Sure you do--you're doing it right now :) This is how usernames on websites work in general. The reason why someone besides you cannot create an account on HN with the username "fluidcruft" is because names are unique on this site, and you claimed it first. You, I, and the rest of the commentators here trust HN to ensure that this is the case for everyone--we each have the usernames we have because we claimed them first. I must emphasize that this is orthogonal to authentication; this is simply about preserving a common property of typical user account systems.
The goal of Onename is to provide a user account system that binds usernames to personal data of your choice without needing a central administrative entity to enforce the above property. Instead of everyone trusting servers controlled by a single administrative entity (like HN), we instead trust that the underlying storage medium that hosts each (username, principal) binding has the property that once a record of a binding gets written, it cannot be altered later. In the absence of compromises, the overall effect is the same as on HN--usernames are globally unique, and are bound on a first-come first-serve basis to principals.

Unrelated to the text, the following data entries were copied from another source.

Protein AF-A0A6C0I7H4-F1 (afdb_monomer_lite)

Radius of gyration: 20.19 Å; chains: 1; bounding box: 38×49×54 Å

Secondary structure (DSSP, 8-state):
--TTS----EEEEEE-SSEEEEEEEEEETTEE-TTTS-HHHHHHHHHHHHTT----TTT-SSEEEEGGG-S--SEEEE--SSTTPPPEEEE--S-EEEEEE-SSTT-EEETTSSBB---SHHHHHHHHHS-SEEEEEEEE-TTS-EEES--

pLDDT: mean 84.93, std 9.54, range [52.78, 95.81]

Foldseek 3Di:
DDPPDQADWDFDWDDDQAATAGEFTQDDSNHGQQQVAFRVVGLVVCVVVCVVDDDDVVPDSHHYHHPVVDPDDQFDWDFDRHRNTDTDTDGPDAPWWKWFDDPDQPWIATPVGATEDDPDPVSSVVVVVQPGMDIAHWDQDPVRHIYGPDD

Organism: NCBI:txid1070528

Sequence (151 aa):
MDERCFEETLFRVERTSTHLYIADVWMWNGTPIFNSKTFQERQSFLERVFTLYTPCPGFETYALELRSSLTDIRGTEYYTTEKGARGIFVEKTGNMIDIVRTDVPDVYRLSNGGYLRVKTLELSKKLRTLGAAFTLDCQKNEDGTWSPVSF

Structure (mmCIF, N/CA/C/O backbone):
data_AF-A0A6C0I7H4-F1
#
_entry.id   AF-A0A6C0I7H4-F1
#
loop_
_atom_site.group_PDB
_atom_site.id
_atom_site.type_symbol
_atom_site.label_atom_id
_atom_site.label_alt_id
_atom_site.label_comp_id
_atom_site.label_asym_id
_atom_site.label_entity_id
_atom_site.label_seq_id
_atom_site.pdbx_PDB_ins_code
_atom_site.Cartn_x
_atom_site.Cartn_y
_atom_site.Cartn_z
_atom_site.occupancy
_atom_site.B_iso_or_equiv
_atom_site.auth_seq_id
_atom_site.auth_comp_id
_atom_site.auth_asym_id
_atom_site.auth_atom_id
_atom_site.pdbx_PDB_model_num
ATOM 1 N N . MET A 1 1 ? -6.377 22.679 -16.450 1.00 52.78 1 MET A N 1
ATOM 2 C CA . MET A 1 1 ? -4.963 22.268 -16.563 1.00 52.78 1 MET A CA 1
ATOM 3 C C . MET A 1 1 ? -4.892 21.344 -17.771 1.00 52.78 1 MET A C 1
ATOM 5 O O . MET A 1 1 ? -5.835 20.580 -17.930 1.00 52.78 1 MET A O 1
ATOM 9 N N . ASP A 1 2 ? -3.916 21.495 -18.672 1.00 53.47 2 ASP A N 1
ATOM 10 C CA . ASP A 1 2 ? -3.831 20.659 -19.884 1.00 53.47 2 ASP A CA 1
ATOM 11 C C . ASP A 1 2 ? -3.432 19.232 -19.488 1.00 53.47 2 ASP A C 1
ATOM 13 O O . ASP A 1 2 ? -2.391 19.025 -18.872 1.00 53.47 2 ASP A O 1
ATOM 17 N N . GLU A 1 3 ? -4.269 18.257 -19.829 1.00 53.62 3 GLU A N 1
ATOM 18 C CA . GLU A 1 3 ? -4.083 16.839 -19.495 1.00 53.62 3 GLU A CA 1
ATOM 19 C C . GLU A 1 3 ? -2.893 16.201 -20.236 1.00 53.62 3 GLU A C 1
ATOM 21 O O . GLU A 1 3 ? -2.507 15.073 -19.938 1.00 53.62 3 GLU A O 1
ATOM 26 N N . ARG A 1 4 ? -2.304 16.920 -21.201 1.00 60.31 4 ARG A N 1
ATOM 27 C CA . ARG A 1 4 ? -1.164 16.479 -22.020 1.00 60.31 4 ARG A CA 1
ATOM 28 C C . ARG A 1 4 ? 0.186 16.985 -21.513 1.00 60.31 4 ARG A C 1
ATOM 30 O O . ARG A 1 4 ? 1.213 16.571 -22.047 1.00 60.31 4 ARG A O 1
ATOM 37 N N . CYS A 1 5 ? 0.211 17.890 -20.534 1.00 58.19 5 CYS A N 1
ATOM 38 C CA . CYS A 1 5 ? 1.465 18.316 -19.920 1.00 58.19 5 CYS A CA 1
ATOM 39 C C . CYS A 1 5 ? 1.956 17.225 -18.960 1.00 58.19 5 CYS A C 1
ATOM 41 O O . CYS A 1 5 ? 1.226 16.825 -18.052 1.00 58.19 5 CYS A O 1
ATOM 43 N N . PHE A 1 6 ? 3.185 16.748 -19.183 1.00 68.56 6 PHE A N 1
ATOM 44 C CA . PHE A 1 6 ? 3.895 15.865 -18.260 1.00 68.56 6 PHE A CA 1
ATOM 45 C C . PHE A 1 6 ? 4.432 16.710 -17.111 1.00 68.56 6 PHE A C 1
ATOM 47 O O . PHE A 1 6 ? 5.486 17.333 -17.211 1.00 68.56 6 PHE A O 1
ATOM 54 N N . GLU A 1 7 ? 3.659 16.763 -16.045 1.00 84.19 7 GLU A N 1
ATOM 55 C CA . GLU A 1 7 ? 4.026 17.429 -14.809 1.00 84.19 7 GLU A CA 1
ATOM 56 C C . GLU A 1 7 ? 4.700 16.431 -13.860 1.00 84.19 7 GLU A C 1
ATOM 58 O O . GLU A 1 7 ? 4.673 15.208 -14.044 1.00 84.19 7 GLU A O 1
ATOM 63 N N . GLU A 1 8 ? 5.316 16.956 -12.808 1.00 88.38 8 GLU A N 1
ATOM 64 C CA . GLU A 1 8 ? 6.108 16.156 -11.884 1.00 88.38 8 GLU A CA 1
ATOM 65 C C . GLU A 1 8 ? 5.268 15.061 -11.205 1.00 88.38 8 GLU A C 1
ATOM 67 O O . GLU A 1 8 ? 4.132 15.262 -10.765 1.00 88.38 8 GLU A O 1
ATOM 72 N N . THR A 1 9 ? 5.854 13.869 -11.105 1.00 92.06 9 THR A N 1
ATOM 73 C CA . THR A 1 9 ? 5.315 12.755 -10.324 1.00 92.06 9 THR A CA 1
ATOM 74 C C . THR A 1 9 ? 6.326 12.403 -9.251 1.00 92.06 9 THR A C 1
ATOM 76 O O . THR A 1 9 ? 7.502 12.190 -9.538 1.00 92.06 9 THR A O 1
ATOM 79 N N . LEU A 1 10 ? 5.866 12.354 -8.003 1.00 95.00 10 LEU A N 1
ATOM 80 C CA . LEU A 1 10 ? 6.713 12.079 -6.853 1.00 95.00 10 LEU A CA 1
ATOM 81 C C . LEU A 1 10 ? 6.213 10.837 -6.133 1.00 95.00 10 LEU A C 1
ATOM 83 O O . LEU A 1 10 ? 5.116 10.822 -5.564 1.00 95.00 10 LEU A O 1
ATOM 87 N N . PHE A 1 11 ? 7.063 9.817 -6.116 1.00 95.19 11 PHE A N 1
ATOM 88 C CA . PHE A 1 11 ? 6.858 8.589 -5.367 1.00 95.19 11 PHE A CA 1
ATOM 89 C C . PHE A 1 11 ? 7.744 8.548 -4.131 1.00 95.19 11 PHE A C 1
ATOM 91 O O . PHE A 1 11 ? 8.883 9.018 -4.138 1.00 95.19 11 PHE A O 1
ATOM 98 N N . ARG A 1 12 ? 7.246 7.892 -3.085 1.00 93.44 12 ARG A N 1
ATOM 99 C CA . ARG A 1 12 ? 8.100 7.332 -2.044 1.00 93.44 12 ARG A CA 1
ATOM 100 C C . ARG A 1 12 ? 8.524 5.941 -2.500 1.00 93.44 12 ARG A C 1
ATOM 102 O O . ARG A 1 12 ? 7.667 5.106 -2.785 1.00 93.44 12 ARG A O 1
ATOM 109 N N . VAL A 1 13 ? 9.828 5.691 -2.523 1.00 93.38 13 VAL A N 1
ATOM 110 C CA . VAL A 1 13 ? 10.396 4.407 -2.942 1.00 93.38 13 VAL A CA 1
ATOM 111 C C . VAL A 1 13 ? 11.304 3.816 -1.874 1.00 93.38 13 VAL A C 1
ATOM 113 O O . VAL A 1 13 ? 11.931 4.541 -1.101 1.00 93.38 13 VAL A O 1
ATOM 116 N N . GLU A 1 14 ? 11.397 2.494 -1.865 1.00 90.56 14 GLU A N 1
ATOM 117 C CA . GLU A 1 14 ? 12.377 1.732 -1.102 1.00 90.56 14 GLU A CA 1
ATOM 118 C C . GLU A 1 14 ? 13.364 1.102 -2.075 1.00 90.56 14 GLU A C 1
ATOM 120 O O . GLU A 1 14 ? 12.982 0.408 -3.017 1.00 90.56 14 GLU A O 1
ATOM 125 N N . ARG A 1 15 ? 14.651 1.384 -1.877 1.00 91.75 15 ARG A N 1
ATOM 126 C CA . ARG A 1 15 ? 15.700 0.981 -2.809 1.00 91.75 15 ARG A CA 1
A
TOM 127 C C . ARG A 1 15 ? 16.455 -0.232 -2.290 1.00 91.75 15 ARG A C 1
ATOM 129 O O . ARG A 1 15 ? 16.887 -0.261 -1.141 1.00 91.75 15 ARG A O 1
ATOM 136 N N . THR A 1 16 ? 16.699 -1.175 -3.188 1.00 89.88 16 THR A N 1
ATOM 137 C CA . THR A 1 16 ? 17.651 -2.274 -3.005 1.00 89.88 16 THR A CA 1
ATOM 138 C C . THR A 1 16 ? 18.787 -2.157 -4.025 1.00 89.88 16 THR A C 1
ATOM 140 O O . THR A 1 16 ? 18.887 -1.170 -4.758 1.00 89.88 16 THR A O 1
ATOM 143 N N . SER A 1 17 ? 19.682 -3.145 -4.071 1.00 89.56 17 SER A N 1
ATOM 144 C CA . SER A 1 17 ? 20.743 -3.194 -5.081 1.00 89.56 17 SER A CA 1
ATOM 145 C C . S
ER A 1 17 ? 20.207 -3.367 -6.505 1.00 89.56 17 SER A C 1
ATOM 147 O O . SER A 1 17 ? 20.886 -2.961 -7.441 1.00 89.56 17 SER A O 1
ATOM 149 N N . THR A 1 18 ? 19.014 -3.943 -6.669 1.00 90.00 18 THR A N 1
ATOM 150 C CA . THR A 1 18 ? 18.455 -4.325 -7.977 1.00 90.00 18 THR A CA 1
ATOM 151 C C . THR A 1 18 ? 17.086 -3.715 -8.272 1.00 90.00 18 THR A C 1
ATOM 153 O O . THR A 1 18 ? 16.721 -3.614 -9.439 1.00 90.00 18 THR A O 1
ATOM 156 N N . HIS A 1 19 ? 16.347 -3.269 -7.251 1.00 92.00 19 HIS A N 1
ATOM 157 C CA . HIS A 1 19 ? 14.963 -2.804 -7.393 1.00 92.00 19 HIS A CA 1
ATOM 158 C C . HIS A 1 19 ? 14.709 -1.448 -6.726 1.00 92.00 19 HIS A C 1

You seem to be thinking that we're relying on the blockchain to do some kind of extra user validation. This is not the case at all. We're only using the blockchain to provide a highly-available write-once read-many (WORM) storage system for (username, passcard_hash) bindings. What I've been trying to argue is that the degree to which we can ensure immutability hinges on the WORM property holding true for the foreseeable future. My point was that there is reason to believe that a blockchain with many peers has the WORM property because by construction, it's costly violate this property, it's very difficult to violate without drawing attention to oneself, and it's financially desirable to to preserve anyway--the WORM property also guarantees the immutability of transaction histories. This is what I meant by "the blockchain peers attest to the bindings"--by mining blocks and constructing the blockchain, they're preserving the property of the blockchain that makes it useful for constructing a decentralized user account system.
Because of the WORM property, you're guaranteed that the first occurrence of a (username, passcard_hash) pair you find for a given username was issued by the owner of that username. Any subsequent attempts at writing a different passcard_hash for that username can be ignored (preserving global uniqueness). Unless you can attack the underlying blockchain, you cannot trick someone else who audits the blockchain into finding a different original passcard_hash for the same username (ensuring everyone finds the same original username/passcard_hash binding).
Does this make a little bit more sense? Does this help you understand what it is we're trying to do?